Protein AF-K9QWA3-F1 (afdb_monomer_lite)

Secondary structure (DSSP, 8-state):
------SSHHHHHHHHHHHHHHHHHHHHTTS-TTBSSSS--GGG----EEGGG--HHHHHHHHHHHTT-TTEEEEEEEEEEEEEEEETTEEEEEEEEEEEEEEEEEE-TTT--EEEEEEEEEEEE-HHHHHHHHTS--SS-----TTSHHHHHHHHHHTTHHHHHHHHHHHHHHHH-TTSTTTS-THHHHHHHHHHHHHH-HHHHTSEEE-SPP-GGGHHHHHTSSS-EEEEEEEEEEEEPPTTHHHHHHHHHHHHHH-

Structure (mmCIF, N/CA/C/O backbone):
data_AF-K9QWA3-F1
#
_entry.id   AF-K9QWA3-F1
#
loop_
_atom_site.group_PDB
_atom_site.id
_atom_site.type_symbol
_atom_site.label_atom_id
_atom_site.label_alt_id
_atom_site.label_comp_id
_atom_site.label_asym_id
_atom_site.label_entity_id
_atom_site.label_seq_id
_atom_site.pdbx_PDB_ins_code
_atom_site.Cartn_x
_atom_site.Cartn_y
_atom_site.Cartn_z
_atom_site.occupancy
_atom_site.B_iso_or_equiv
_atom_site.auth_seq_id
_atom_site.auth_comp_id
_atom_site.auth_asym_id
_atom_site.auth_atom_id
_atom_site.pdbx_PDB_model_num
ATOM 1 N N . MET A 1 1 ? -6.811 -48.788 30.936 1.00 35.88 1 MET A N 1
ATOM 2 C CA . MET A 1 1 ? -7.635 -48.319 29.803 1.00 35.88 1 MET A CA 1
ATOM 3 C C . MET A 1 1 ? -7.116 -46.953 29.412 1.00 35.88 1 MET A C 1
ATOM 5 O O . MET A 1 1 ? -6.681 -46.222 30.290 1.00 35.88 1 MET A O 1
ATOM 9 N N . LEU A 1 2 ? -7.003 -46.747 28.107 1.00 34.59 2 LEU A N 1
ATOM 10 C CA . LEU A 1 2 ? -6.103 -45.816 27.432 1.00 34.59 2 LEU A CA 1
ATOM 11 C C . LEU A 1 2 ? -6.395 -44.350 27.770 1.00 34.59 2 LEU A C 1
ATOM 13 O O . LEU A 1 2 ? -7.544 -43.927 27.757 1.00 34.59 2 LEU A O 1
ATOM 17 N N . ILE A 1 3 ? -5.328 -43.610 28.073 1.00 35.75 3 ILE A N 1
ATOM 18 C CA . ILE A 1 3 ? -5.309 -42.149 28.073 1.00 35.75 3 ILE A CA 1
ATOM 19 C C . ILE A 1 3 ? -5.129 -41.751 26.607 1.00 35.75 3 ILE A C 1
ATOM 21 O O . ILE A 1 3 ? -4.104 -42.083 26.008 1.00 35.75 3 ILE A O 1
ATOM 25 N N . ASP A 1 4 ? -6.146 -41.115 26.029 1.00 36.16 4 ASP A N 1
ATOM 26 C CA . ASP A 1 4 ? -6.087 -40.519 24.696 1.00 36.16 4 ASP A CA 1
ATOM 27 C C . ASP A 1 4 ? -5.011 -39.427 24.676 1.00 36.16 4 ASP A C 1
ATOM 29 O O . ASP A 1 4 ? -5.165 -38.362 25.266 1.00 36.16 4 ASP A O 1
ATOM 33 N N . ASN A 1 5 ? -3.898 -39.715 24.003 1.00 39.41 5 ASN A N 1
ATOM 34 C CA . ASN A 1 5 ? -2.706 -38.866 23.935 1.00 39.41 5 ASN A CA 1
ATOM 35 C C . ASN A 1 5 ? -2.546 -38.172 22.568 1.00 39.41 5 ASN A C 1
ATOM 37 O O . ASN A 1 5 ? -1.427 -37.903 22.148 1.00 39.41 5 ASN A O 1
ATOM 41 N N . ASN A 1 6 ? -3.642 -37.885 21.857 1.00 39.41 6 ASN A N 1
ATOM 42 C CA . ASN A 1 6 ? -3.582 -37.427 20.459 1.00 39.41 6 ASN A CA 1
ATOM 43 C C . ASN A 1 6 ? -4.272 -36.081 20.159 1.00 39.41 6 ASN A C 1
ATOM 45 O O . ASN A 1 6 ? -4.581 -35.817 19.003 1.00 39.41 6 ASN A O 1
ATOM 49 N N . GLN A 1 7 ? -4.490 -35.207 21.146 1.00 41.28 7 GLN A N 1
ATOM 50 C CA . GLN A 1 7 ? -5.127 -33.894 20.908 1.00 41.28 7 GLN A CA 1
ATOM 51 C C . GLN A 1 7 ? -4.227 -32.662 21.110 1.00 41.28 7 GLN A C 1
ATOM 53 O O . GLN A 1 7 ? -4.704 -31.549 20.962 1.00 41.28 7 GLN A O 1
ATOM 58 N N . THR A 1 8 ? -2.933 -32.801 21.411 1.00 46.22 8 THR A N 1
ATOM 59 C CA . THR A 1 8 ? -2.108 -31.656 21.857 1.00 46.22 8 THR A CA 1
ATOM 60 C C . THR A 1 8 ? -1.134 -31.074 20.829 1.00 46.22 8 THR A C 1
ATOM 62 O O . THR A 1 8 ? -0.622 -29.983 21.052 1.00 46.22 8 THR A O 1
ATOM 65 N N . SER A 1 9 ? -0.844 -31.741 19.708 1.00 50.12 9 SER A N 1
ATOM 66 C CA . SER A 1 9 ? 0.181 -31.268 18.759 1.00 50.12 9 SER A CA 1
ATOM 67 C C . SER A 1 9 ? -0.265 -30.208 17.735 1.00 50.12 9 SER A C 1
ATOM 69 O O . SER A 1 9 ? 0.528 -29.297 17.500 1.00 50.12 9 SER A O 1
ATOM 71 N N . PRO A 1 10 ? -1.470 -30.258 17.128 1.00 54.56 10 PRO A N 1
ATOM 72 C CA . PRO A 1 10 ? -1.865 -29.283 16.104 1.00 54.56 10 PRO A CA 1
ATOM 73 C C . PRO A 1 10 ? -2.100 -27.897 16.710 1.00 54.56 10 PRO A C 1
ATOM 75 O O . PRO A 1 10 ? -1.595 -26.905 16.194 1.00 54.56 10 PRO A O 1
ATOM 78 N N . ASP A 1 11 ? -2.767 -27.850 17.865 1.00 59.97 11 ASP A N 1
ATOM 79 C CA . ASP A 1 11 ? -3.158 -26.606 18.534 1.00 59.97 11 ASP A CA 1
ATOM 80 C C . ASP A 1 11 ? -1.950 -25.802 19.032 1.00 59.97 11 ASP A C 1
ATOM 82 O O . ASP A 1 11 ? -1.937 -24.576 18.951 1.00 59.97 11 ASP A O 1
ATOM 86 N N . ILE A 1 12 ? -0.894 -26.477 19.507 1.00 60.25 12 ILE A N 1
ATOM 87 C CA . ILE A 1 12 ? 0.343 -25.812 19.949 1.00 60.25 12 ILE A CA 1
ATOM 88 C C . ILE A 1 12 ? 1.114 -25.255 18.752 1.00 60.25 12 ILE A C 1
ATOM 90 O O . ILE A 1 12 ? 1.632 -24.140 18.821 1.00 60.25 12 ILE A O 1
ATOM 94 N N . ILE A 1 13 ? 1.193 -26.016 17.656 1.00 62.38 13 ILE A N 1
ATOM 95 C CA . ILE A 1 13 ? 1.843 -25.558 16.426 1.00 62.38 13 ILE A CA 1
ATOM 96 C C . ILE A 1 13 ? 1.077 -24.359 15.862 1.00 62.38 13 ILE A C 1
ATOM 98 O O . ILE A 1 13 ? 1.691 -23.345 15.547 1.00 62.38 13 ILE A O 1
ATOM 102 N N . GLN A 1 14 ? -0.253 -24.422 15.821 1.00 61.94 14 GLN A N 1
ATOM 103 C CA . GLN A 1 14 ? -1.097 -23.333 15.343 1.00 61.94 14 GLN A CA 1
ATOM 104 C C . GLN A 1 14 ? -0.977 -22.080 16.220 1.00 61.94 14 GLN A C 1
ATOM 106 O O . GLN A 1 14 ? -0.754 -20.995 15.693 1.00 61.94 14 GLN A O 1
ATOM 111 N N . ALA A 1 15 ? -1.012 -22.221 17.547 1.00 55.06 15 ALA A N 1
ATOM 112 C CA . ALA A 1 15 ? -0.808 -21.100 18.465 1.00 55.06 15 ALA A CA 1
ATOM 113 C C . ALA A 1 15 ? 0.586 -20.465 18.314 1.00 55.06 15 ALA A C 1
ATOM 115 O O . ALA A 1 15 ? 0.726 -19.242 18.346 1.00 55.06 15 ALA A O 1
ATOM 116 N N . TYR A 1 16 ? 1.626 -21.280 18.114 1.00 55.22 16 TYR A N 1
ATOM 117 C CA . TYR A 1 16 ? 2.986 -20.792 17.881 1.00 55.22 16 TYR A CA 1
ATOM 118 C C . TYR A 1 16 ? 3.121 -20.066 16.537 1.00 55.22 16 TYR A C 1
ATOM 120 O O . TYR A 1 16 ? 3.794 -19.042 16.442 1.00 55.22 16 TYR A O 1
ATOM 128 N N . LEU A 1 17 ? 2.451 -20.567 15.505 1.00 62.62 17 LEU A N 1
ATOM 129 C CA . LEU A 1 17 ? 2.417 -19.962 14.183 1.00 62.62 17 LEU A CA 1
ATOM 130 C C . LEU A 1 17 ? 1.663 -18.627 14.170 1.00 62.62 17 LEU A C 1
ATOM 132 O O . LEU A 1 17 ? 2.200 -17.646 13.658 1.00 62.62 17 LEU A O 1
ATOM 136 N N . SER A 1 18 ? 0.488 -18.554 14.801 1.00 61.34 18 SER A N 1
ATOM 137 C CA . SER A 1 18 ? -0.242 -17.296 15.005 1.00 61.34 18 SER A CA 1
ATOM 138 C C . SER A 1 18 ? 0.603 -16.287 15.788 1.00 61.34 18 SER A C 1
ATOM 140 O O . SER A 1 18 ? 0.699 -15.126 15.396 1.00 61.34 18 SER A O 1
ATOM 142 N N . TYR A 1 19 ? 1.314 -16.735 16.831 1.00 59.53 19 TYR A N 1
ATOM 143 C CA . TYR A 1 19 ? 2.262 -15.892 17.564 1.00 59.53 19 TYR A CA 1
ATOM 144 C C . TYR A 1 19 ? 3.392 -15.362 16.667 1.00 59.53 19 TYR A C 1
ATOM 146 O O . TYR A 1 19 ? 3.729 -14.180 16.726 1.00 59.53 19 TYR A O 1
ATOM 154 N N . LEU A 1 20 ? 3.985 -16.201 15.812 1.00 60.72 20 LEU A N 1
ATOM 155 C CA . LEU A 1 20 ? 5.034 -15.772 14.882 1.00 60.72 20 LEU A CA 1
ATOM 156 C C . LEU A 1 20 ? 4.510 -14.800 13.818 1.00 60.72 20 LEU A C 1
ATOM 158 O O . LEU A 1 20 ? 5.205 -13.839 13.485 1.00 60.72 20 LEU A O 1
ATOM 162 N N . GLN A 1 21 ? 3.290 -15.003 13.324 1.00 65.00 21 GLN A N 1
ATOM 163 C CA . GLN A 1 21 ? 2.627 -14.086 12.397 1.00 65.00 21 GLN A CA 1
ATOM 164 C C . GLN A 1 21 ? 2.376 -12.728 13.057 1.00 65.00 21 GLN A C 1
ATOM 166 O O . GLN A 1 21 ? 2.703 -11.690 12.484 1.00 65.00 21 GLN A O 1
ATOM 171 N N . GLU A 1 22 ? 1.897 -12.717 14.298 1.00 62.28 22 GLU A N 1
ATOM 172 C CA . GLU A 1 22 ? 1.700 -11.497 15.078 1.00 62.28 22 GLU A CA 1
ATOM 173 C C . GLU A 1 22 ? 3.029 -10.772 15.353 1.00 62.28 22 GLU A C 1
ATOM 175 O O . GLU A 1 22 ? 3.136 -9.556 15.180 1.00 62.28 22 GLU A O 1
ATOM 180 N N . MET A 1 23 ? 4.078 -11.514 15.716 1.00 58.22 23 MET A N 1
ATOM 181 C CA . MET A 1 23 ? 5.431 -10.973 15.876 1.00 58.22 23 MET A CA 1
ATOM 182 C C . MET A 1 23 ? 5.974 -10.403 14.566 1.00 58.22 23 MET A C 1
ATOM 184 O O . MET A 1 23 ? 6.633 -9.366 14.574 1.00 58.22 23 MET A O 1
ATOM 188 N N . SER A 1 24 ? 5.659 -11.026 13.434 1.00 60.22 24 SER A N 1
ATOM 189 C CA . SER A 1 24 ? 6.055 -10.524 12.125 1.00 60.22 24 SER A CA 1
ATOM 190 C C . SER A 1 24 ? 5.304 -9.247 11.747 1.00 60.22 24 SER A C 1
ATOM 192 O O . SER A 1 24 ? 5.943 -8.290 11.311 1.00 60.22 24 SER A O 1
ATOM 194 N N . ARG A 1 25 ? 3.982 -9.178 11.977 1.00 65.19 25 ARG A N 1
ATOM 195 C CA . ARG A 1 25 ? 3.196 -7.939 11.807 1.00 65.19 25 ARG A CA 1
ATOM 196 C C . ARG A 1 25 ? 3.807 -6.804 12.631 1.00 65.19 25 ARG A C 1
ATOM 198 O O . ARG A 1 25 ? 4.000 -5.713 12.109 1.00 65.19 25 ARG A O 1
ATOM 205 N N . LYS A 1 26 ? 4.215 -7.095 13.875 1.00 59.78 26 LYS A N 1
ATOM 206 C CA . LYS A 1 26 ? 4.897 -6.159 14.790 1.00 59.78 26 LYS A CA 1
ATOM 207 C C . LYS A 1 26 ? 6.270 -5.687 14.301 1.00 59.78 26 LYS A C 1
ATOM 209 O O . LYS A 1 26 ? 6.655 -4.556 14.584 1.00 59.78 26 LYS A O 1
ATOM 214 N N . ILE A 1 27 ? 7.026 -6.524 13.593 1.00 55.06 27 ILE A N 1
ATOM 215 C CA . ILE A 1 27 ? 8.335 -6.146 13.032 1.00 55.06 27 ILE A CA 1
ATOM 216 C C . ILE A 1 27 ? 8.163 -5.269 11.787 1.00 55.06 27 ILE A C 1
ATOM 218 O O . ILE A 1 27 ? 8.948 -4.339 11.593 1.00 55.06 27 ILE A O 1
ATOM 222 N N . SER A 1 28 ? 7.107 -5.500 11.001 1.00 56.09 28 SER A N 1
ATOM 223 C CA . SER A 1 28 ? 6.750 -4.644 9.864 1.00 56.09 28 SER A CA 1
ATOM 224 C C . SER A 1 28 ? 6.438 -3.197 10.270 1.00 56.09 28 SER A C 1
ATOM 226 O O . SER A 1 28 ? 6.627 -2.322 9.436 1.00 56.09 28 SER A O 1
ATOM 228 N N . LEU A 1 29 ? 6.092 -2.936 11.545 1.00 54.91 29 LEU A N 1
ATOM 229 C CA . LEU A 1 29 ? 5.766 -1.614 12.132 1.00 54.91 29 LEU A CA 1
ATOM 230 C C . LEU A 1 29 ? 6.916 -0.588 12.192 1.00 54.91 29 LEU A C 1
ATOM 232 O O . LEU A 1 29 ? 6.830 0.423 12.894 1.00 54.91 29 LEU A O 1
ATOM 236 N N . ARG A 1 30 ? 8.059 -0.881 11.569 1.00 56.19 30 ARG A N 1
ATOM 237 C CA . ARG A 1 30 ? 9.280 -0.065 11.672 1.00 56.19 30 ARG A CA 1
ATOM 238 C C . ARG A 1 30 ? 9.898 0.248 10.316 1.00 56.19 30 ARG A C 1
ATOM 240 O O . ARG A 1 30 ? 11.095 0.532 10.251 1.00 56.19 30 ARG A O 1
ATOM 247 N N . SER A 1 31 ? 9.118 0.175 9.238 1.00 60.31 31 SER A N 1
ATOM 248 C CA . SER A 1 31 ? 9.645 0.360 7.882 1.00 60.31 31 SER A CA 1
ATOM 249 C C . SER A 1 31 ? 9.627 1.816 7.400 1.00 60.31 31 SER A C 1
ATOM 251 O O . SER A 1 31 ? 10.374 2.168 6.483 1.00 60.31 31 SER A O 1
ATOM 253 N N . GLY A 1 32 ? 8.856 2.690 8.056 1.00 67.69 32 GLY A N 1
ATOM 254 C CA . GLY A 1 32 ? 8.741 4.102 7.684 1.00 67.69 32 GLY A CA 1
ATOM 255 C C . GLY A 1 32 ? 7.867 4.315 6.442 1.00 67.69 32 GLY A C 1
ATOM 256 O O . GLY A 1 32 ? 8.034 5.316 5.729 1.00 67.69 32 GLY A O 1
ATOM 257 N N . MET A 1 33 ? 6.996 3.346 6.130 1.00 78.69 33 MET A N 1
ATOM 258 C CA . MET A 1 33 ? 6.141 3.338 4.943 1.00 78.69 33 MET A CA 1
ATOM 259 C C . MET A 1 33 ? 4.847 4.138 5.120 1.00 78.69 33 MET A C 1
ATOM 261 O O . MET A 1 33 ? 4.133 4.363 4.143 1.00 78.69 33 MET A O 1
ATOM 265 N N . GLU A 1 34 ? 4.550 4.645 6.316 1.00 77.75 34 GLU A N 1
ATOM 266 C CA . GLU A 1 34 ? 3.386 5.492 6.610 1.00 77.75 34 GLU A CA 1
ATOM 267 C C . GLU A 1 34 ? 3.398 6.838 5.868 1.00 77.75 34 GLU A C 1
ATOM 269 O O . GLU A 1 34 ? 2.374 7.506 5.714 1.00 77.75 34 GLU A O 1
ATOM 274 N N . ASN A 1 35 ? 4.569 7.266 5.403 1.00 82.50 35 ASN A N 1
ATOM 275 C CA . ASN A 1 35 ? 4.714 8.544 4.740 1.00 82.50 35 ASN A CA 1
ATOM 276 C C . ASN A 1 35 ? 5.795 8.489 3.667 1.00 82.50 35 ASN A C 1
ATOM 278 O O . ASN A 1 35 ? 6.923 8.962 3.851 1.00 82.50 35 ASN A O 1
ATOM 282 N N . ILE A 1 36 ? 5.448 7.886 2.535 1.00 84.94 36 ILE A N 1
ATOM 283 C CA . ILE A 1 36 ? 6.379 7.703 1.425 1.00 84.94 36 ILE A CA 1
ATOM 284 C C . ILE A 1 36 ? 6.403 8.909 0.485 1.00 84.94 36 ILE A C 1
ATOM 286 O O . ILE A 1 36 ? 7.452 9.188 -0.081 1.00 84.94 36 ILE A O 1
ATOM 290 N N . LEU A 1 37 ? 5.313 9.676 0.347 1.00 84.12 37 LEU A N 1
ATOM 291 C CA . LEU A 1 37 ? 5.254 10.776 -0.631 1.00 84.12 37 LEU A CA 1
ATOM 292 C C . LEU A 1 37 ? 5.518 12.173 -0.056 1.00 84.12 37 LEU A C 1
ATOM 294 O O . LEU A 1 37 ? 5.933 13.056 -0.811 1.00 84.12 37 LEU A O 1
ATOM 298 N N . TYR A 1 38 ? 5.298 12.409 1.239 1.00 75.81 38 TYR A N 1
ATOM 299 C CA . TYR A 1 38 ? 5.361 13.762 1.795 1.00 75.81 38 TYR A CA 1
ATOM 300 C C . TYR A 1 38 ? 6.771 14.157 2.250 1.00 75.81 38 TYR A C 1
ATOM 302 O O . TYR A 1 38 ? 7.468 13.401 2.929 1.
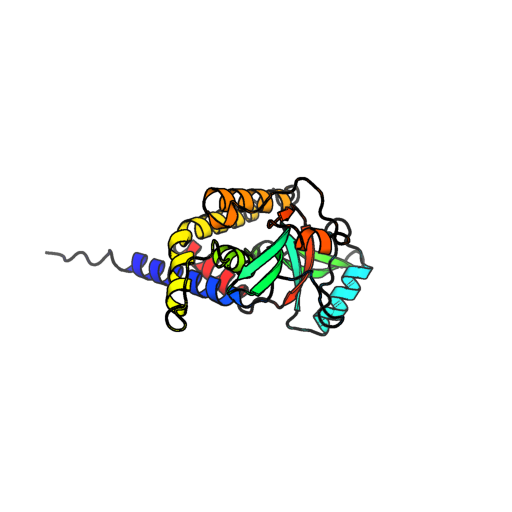00 75.81 38 TYR A O 1
ATOM 310 N N . ARG A 1 39 ? 7.165 15.392 1.906 1.00 62.00 39 ARG A N 1
ATOM 311 C CA . ARG A 1 39 ? 8.339 16.132 2.422 1.00 62.00 39 ARG A CA 1
ATOM 312 C C . ARG A 1 39 ? 9.626 15.309 2.587 1.00 62.00 39 ARG A C 1
ATOM 314 O O . ARG A 1 39 ? 10.312 15.394 3.606 1.00 62.00 39 ARG A O 1
ATOM 321 N N . LYS A 1 40 ? 10.005 14.549 1.560 1.00 66.12 40 LYS A N 1
ATOM 322 C CA . LYS A 1 40 ? 11.303 13.864 1.534 1.00 66.12 40 LYS A CA 1
ATOM 323 C C . LYS A 1 40 ? 12.417 14.773 1.009 1.00 66.12 40 LYS A C 1
ATOM 325 O O . LYS A 1 40 ? 12.219 15.594 0.115 1.00 66.12 40 LYS A O 1
ATOM 330 N N . THR A 1 41 ? 13.615 14.610 1.565 1.00 67.00 41 THR A N 1
ATOM 331 C CA . THR A 1 41 ? 14.828 15.292 1.092 1.00 67.00 41 THR A CA 1
ATOM 332 C C . THR A 1 41 ? 15.271 14.731 -0.262 1.00 67.00 41 THR A C 1
ATOM 334 O O . THR A 1 41 ? 14.867 13.636 -0.644 1.00 67.00 41 THR A O 1
ATOM 337 N N . LYS A 1 42 ? 16.176 15.427 -0.970 1.00 65.06 42 LYS A N 1
ATOM 338 C CA . LYS A 1 42 ? 16.779 14.901 -2.214 1.00 65.06 42 LYS A CA 1
ATOM 339 C C . LYS A 1 42 ? 17.420 13.519 -2.035 1.00 65.06 42 LYS A C 1
ATOM 341 O O . LYS A 1 42 ? 17.431 12.741 -2.977 1.00 65.06 42 LYS A O 1
ATOM 346 N N . LYS A 1 43 ? 17.946 13.230 -0.838 1.00 64.50 43 LYS A N 1
ATOM 347 C CA . LYS A 1 43 ? 18.559 11.939 -0.504 1.00 64.50 43 LYS A CA 1
ATOM 348 C C . LYS A 1 43 ? 17.516 10.824 -0.363 1.00 64.50 43 LYS A C 1
ATOM 350 O O . LYS A 1 43 ? 17.775 9.714 -0.787 1.00 64.50 43 LYS A O 1
ATOM 355 N N . ASN A 1 44 ? 16.333 11.139 0.161 1.00 69.75 44 ASN A N 1
ATOM 356 C CA . ASN A 1 44 ? 15.237 10.183 0.349 1.00 69.75 44 ASN A CA 1
ATOM 357 C C . ASN A 1 44 ? 14.137 10.370 -0.705 1.00 69.75 44 ASN A C 1
ATOM 359 O O . ASN A 1 44 ? 12.957 10.204 -0.397 1.00 69.75 44 ASN A O 1
ATOM 363 N N . HIS A 1 45 ? 14.500 10.804 -1.916 1.00 79.44 45 HIS A N 1
ATOM 364 C CA . HIS A 1 45 ? 13.527 11.080 -2.965 1.00 79.44 45 HIS A CA 1
ATOM 365 C C . HIS A 1 45 ? 12.679 9.820 -3.205 1.00 79.44 45 HIS A C 1
ATOM 367 O O . HIS A 1 45 ? 13.249 8.751 -3.378 1.00 79.44 45 HIS A O 1
ATOM 373 N N . PRO A 1 46 ? 11.339 9.906 -3.226 1.00 79.44 46 PRO A N 1
ATOM 374 C CA . PRO A 1 46 ? 10.500 8.709 -3.240 1.00 79.44 46 PRO A CA 1
ATOM 375 C C . PRO A 1 46 ? 10.438 8.029 -4.604 1.00 79.44 46 PRO A C 1
ATOM 377 O O . PRO A 1 46 ? 9.846 6.966 -4.720 1.00 79.44 46 PRO A O 1
ATOM 380 N N . TYR A 1 47 ? 10.987 8.667 -5.646 1.00 87.69 47 TYR A N 1
ATOM 381 C CA . TYR A 1 47 ? 10.880 8.216 -7.037 1.00 87.69 47 TYR A CA 1
ATOM 382 C C . TYR A 1 47 ? 9.440 7.827 -7.383 1.00 87.69 47 TYR A C 1
ATOM 384 O O . TYR A 1 47 ? 9.178 6.770 -7.938 1.00 87.69 47 TYR A O 1
ATOM 392 N N . TYR A 1 48 ? 8.496 8.694 -7.020 1.00 92.50 48 TYR A N 1
ATOM 393 C CA . TYR A 1 48 ? 7.093 8.504 -7.365 1.00 92.50 48 TYR A CA 1
ATOM 394 C C . TYR A 1 48 ? 6.904 8.529 -8.883 1.00 92.50 48 TYR A C 1
ATOM 396 O O . TYR A 1 48 ? 7.310 9.504 -9.525 1.00 92.50 48 TYR A O 1
ATOM 404 N N . MET A 1 49 ? 6.207 7.528 -9.410 1.00 92.69 49 MET A N 1
ATOM 405 C CA . MET A 1 49 ? 5.712 7.496 -10.784 1.00 92.69 49 MET A CA 1
ATOM 406 C C . MET A 1 49 ? 4.337 6.815 -10.814 1.00 92.69 49 MET A C 1
ATOM 408 O O . MET A 1 49 ? 4.238 5.699 -10.312 1.00 92.69 49 MET A O 1
ATOM 412 N N . PRO A 1 50 ? 3.275 7.427 -11.373 1.00 92.00 50 PRO A N 1
ATOM 413 C CA . PRO A 1 50 ? 2.016 6.715 -11.608 1.00 92.00 50 PRO A CA 1
ATOM 414 C C . PRO A 1 50 ? 2.266 5.452 -12.440 1.00 92.00 50 PRO A C 1
ATOM 416 O O . PRO A 1 50 ? 3.047 5.509 -13.391 1.00 92.00 50 PRO A O 1
ATOM 419 N N . ALA A 1 51 ? 1.624 4.332 -12.098 1.00 88.50 51 ALA A N 1
ATOM 420 C CA . ALA A 1 51 ? 1.916 3.046 -12.740 1.00 88.50 51 ALA A CA 1
ATOM 421 C C . ALA A 1 51 ? 1.712 3.093 -14.267 1.00 88.50 51 ALA A C 1
ATOM 423 O O . ALA A 1 51 ? 2.574 2.644 -15.022 1.00 88.50 51 ALA A O 1
ATOM 424 N N . ASP A 1 52 ? 0.657 3.777 -14.714 1.00 85.94 52 ASP A N 1
ATOM 425 C CA . ASP A 1 52 ? 0.306 3.951 -16.132 1.00 85.94 52 ASP A CA 1
ATOM 426 C C . ASP A 1 52 ? 1.260 4.877 -16.911 1.00 85.94 52 ASP A C 1
ATOM 428 O O . ASP A 1 52 ? 1.108 5.073 -18.114 1.00 85.94 52 ASP A O 1
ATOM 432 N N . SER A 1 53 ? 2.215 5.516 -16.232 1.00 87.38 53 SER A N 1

━━━━━━━━━━━━━━━━━━━━

Task details:
Both the line containing "ATOM 113 C C" and the line containing "ATOM 143 C CA" belong in the answer. Print them and every line above that falls between them exactly, and no others.

Written solution:
ATOM 113 C C . ALA A 1 15 ? 0.586 -20.465 18.314 1.00 55.06 15 ALA A C 1
ATOM 115 O O . ALA A 1 15 ? 0.726 -19.242 18.346 1.00 55.06 15 ALA A O 1
ATOM 116 N N . TYR A 1 16 ? 1.626 -21.280 18.114 1.00 55.22 16 TYR A N 1
ATOM 117 C CA . TYR A 1 16 ? 2.986 -20.792 17.881 1.00 55.22 16 TYR A CA 1
ATOM 118 C C . TYR A 1 16 ? 3.121 -20.066 16.537 1.00 55.22 16 TYR A C 1
ATOM 120 O O . TYR A 1 16 ? 3.794 -19.042 16.442 1.00 55.22 16 TYR A O 1
ATOM 128 N N . LEU A 1 17 ? 2.451 -20.567 15.505 1.00 62.62 17 LEU A N 1
ATOM 129 C CA . LEU A 1 17 ? 2.417 -19.962 14.183 1.00 62.62 17 LEU A CA 1
ATOM 130 C C . LEU A 1 17 ? 1.663 -18.627 14.170 1.00 62.62 17 LEU A C 1
ATOM 132 O O . LEU A 1 17 ? 2.200 -17.646 13.658 1.00 62.62 17 LEU A O 1
ATOM 136 N N . SER A 1 18 ? 0.488 -18.554 14.801 1.00 61.34 18 SER A N 1
ATOM 137 C CA . SER A 1 18 ? -0.242 -17.296 15.005 1.00 61.34 18 SER A CA 1
ATOM 138 C C . SER A 1 18 ? 0.603 -16.287 15.788 1.00 61.34 18 SER A C 1
ATOM 140 O O . SER A 1 18 ? 0.699 -15.126 15.396 1.00 61.34 18 SER A O 1
ATOM 142 N N . TYR A 1 19 ? 1.314 -16.735 16.831 1.00 59.53 19 TYR A N 1
ATOM 143 C CA . TYR A 1 19 ? 2.262 -15.892 17.564 1.00 59.53 19 TYR A CA 1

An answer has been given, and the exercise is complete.